Monday, September 3, 2018

I DO/DON'T UNDERSTAND


Why is it, I often wonder, that some of the best people I know, some of the kindest and most caring people around, seem to suffer so much, whether physically, mentally, spiritually or a combination of some or all? Then, on the other hand, are those people who are outwardly not so good, obviously sinful and selfish people, who seemed to have life by the tail, who have an abundance of the world’s goods and could care less about their actions and the harm those actions inflict on innocent people.

It just doesn’t seem fair especially when I truly believe that when we die here on earth, we are immediately alive with God forever: no hell for those who seem to deserve it and no purgatory for the rest of us, sinners that we all are. Thus, contemplating Hitler walking alongside Francis of Assisi in eternity is sometimes both hard to imagine and even more difficult to accept, but I still believe it to be true.

In many ways it has little or nothing to do with The Problem of Evil, to capitalize the phrase and to note that that issue is one of the great God-questions. If God is All-Good, and if God is All-Powerful, why does God allow bad things to happen to good people let alone bad things to happen to anyone? The answer, of course, is free will. Without it we are robots. With it we can do all manner of evil and often do.

The real issue is why some people suffer more than they deserve. Yes, we all bring suffering upon ourselves when we do that which we know we should not do. When we eat too much, drink too much, drive to fast, place ourselves foolishly in harm’s way, we deserve the pain and suffering that follows. But does anyone deserve to be ravaged by cancer or become blind or deaf or, well, the list is long?
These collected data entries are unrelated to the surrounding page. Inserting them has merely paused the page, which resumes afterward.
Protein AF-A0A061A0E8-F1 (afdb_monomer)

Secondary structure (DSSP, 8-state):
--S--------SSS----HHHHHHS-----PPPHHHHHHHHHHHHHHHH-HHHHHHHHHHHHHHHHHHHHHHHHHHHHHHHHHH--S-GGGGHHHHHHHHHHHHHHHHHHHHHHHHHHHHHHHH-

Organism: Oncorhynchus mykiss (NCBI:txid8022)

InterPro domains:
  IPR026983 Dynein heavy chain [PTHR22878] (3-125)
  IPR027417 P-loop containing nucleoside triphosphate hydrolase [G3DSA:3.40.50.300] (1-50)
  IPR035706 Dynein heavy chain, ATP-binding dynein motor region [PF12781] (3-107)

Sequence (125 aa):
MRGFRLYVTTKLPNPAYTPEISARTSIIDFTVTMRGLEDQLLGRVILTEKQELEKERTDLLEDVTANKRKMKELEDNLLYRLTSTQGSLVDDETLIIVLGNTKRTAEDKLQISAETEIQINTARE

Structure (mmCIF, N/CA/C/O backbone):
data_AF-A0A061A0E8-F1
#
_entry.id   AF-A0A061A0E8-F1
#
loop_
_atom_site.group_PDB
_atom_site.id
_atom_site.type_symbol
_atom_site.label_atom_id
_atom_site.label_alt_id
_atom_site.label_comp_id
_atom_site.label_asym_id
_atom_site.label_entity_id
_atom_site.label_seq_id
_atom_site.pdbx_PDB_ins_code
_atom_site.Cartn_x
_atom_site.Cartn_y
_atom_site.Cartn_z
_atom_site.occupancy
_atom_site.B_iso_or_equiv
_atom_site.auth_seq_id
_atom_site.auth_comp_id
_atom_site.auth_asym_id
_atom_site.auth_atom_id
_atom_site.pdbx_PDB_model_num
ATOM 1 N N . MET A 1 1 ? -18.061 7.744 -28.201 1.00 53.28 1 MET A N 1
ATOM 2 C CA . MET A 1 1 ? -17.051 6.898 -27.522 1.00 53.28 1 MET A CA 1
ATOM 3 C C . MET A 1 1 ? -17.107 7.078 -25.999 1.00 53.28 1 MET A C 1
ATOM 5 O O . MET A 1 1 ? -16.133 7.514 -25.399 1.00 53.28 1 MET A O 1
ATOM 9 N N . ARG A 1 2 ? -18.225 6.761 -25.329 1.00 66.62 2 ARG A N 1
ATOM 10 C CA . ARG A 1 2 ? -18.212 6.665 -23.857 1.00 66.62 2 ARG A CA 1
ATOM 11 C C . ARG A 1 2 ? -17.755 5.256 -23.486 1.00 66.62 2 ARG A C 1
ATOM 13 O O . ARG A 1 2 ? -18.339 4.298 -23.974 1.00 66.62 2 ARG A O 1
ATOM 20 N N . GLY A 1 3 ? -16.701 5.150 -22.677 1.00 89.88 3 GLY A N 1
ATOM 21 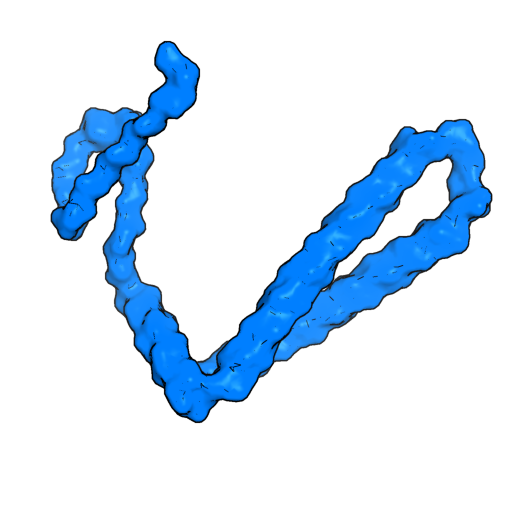C CA . GLY A 1 3 ? -16.205 3.877 -22.141 1.00 89.88 3 GLY A CA 1
ATOM 22 C C . GLY A 1 3 ? -14.982 3.268 -22.836 1.00 89.88 3 GLY A C 1
ATOM 23 O O . GLY A 1 3 ? -14.457 2.282 -22.331 1.00 89.88 3 GLY A O 1
ATOM 24 N N . PHE A 1 4 ? -14.481 3.842 -23.934 1.00 93.88 4 PHE A N 1
ATOM 25 C CA . PHE A 1 4 ? -13.224 3.369 -24.525 1.00 93.88 4 PHE A CA 1
ATOM 26 C C . PHE A 1 4 ? -12.027 3.802 -23.667 1.00 93.88 4 PHE A C 1
ATOM 28 O O . PHE A 1 4 ? -11.920 4.973 -23.300 1.00 93.88 4 PHE A O 1
ATOM 35 N N . ARG A 1 5 ? -11.129 2.859 -23.364 1.00 93.44 5 ARG A N 1
ATOM 36 C CA . ARG A 1 5 ? -9.848 3.099 -22.688 1.00 93.44 5 ARG A CA 1
ATOM 37 C C . ARG A 1 5 ? -8.742 2.405 -23.472 1.00 93.44 5 ARG A C 1
ATOM 39 O O . ARG A 1 5 ? -8.925 1.268 -23.898 1.00 93.44 5 ARG A O 1
ATOM 46 N N . LEU A 1 6 ? -7.610 3.081 -23.632 1.00 93.06 6 LEU A N 1
ATOM 47 C CA . LEU A 1 6 ? -6.422 2.550 -24.292 1.00 93.06 6 LEU A CA 1
ATOM 48 C C . LEU A 1 6 ? -5.275 2.492 -23.286 1.00 93.06 6 LEU A C 1
ATOM 50 O O . LEU A 1 6 ? -4.983 3.484 -22.622 1.00 93.06 6 LEU A O 1
ATOM 54 N N . TYR A 1 7 ? -4.621 1.339 -23.223 1.00 94.81 7 TYR A N 1
ATOM 55 C CA . TYR A 1 7 ? -3.402 1.118 -22.458 1.00 94.81 7 TYR A CA 1
ATOM 56 C C . TYR A 1 7 ? -2.351 0.551 -23.405 1.00 94.81 7 TYR A C 1
ATOM 58 O O . TYR A 1 7 ? -2.660 -0.307 -24.232 1.00 94.81 7 TYR A O 1
ATOM 66 N N . VAL A 1 8 ? -1.120 1.038 -23.293 1.00 92.94 8 VAL A N 1
ATOM 67 C CA . VAL A 1 8 ? 0.011 0.596 -24.111 1.00 92.94 8 VAL A CA 1
ATOM 68 C C . VAL A 1 8 ? 1.115 0.153 -23.165 1.00 92.94 8 VAL A C 1
ATOM 70 O O . VAL A 1 8 ? 1.408 0.848 -22.195 1.00 92.94 8 VAL A O 1
ATOM 73 N N . THR A 1 9 ? 1.708 -1.008 -23.427 1.00 93.19 9 THR A N 1
ATOM 74 C CA . THR A 1 9 ? 2.790 -1.568 -22.614 1.00 93.19 9 THR A CA 1
ATOM 75 C C . THR A 1 9 ? 3.983 -1.915 -23.494 1.00 93.19 9 THR A C 1
ATOM 77 O O . THR A 1 9 ? 3.847 -2.205 -24.682 1.00 93.19 9 THR A O 1
ATOM 80 N N . THR A 1 10 ? 5.176 -1.872 -22.912 1.00 89.88 10 THR A N 1
ATOM 81 C CA . THR A 1 10 ? 6.423 -2.259 -23.571 1.00 89.88 10 THR A CA 1
ATOM 82 C C . THR A 1 10 ? 7.315 -2.978 -22.571 1.00 89.88 10 THR A C 1
ATOM 84 O O . THR A 1 10 ? 7.285 -2.681 -21.380 1.00 89.88 10 THR A O 1
ATOM 87 N N . LYS A 1 11 ? 8.091 -3.950 -23.059 1.00 89.19 11 LYS A N 1
ATOM 88 C CA . LYS A 1 11 ? 9.111 -4.650 -22.265 1.00 89.19 11 LYS A CA 1
ATOM 89 C C . LYS A 1 11 ? 10.481 -3.978 -22.345 1.00 89.19 11 LYS A C 1
ATOM 91 O O . LYS A 1 11 ? 11.404 -4.419 -21.669 1.00 89.19 11 LYS A O 1
ATOM 96 N N . LEU A 1 12 ? 10.637 -2.972 -23.209 1.00 86.94 12 LEU A N 1
ATOM 97 C CA . LEU A 1 12 ? 11.907 -2.272 -23.347 1.00 86.94 12 LEU A CA 1
ATOM 98 C C . LEU A 1 12 ? 12.180 -1.459 -22.076 1.00 86.94 12 LEU A C 1
ATOM 100 O O . LEU A 1 12 ? 11.309 -0.686 -21.671 1.00 86.94 12 LEU A O 1
ATOM 104 N N . PRO A 1 13 ? 13.363 -1.606 -21.459 1.00 75.81 13 PRO A N 1
ATOM 105 C CA . PRO A 1 13 ? 13.755 -0.764 -20.342 1.00 75.81 13 PRO A CA 1
ATOM 106 C C . PRO A 1 13 ? 14.041 0.650 -20.861 1.00 75.81 13 PRO A C 1
ATOM 108 O O . PRO A 1 13 ? 14.847 0.822 -21.773 1.00 75.81 13 PRO A O 1
ATOM 111 N N . ASN A 1 14 ? 13.355 1.646 -20.295 1.00 80.88 14 ASN A N 1
ATOM 112 C CA . ASN A 1 14 ? 13.523 3.077 -20.581 1.00 80.88 14 ASN A CA 1
ATOM 113 C C . ASN A 1 14 ? 13.664 3.443 -22.083 1.00 80.88 14 ASN A C 1
ATOM 115 O O . ASN A 1 14 ? 14.711 3.940 -22.510 1.00 80.88 14 ASN A O 1
ATOM 119 N N . PRO A 1 15 ? 12.644 3.190 -22.922 1.00 85.75 15 PRO A N 1
ATOM 120 C CA . PRO A 1 15 ? 12.690 3.595 -24.320 1.00 85.75 15 PRO A CA 1
ATOM 121 C C . PRO A 1 15 ? 12.659 5.126 -24.425 1.00 85.75 15 PRO A C 1
ATOM 123 O O . PRO A 1 15 ? 11.985 5.811 -23.656 1.00 85.75 15 PRO A O 1
ATOM 126 N N . ALA A 1 16 ? 13.372 5.675 -25.405 1.00 87.31 16 ALA A N 1
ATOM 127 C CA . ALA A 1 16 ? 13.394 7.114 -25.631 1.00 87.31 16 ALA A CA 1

To say that our reward will be great in heaven if we suffer in such a way does not make the suffering any less painful. Undeserved punishment is still undeserved and the promise of a later reward is of little or no consolation in the meantime. In the meantime, in the here-and-now, we believers are confronted with God-questions that we cannot answer, with situations that we do and don’t understand.

What we are left with is a faith being tested sometimes every minute of every day. We may be tempted at times to chuck it all in and determine that there is no God, that heaven is foolishness, that when we are done with this life, we are done. Sometimes that seems to make so much sense especially when there seems to be no logical or sensible or even sane answer to our questions.

But we can’t go there. Something inside us says that even though we do not understand why things happen the way they do, we still believe. Yes, the belief gets shaken to its very core sometimes, and rightly so. But we hang on. And why do we hang on? Because, very simply, we won’t let go of God and God won’t let go of us. That’s why.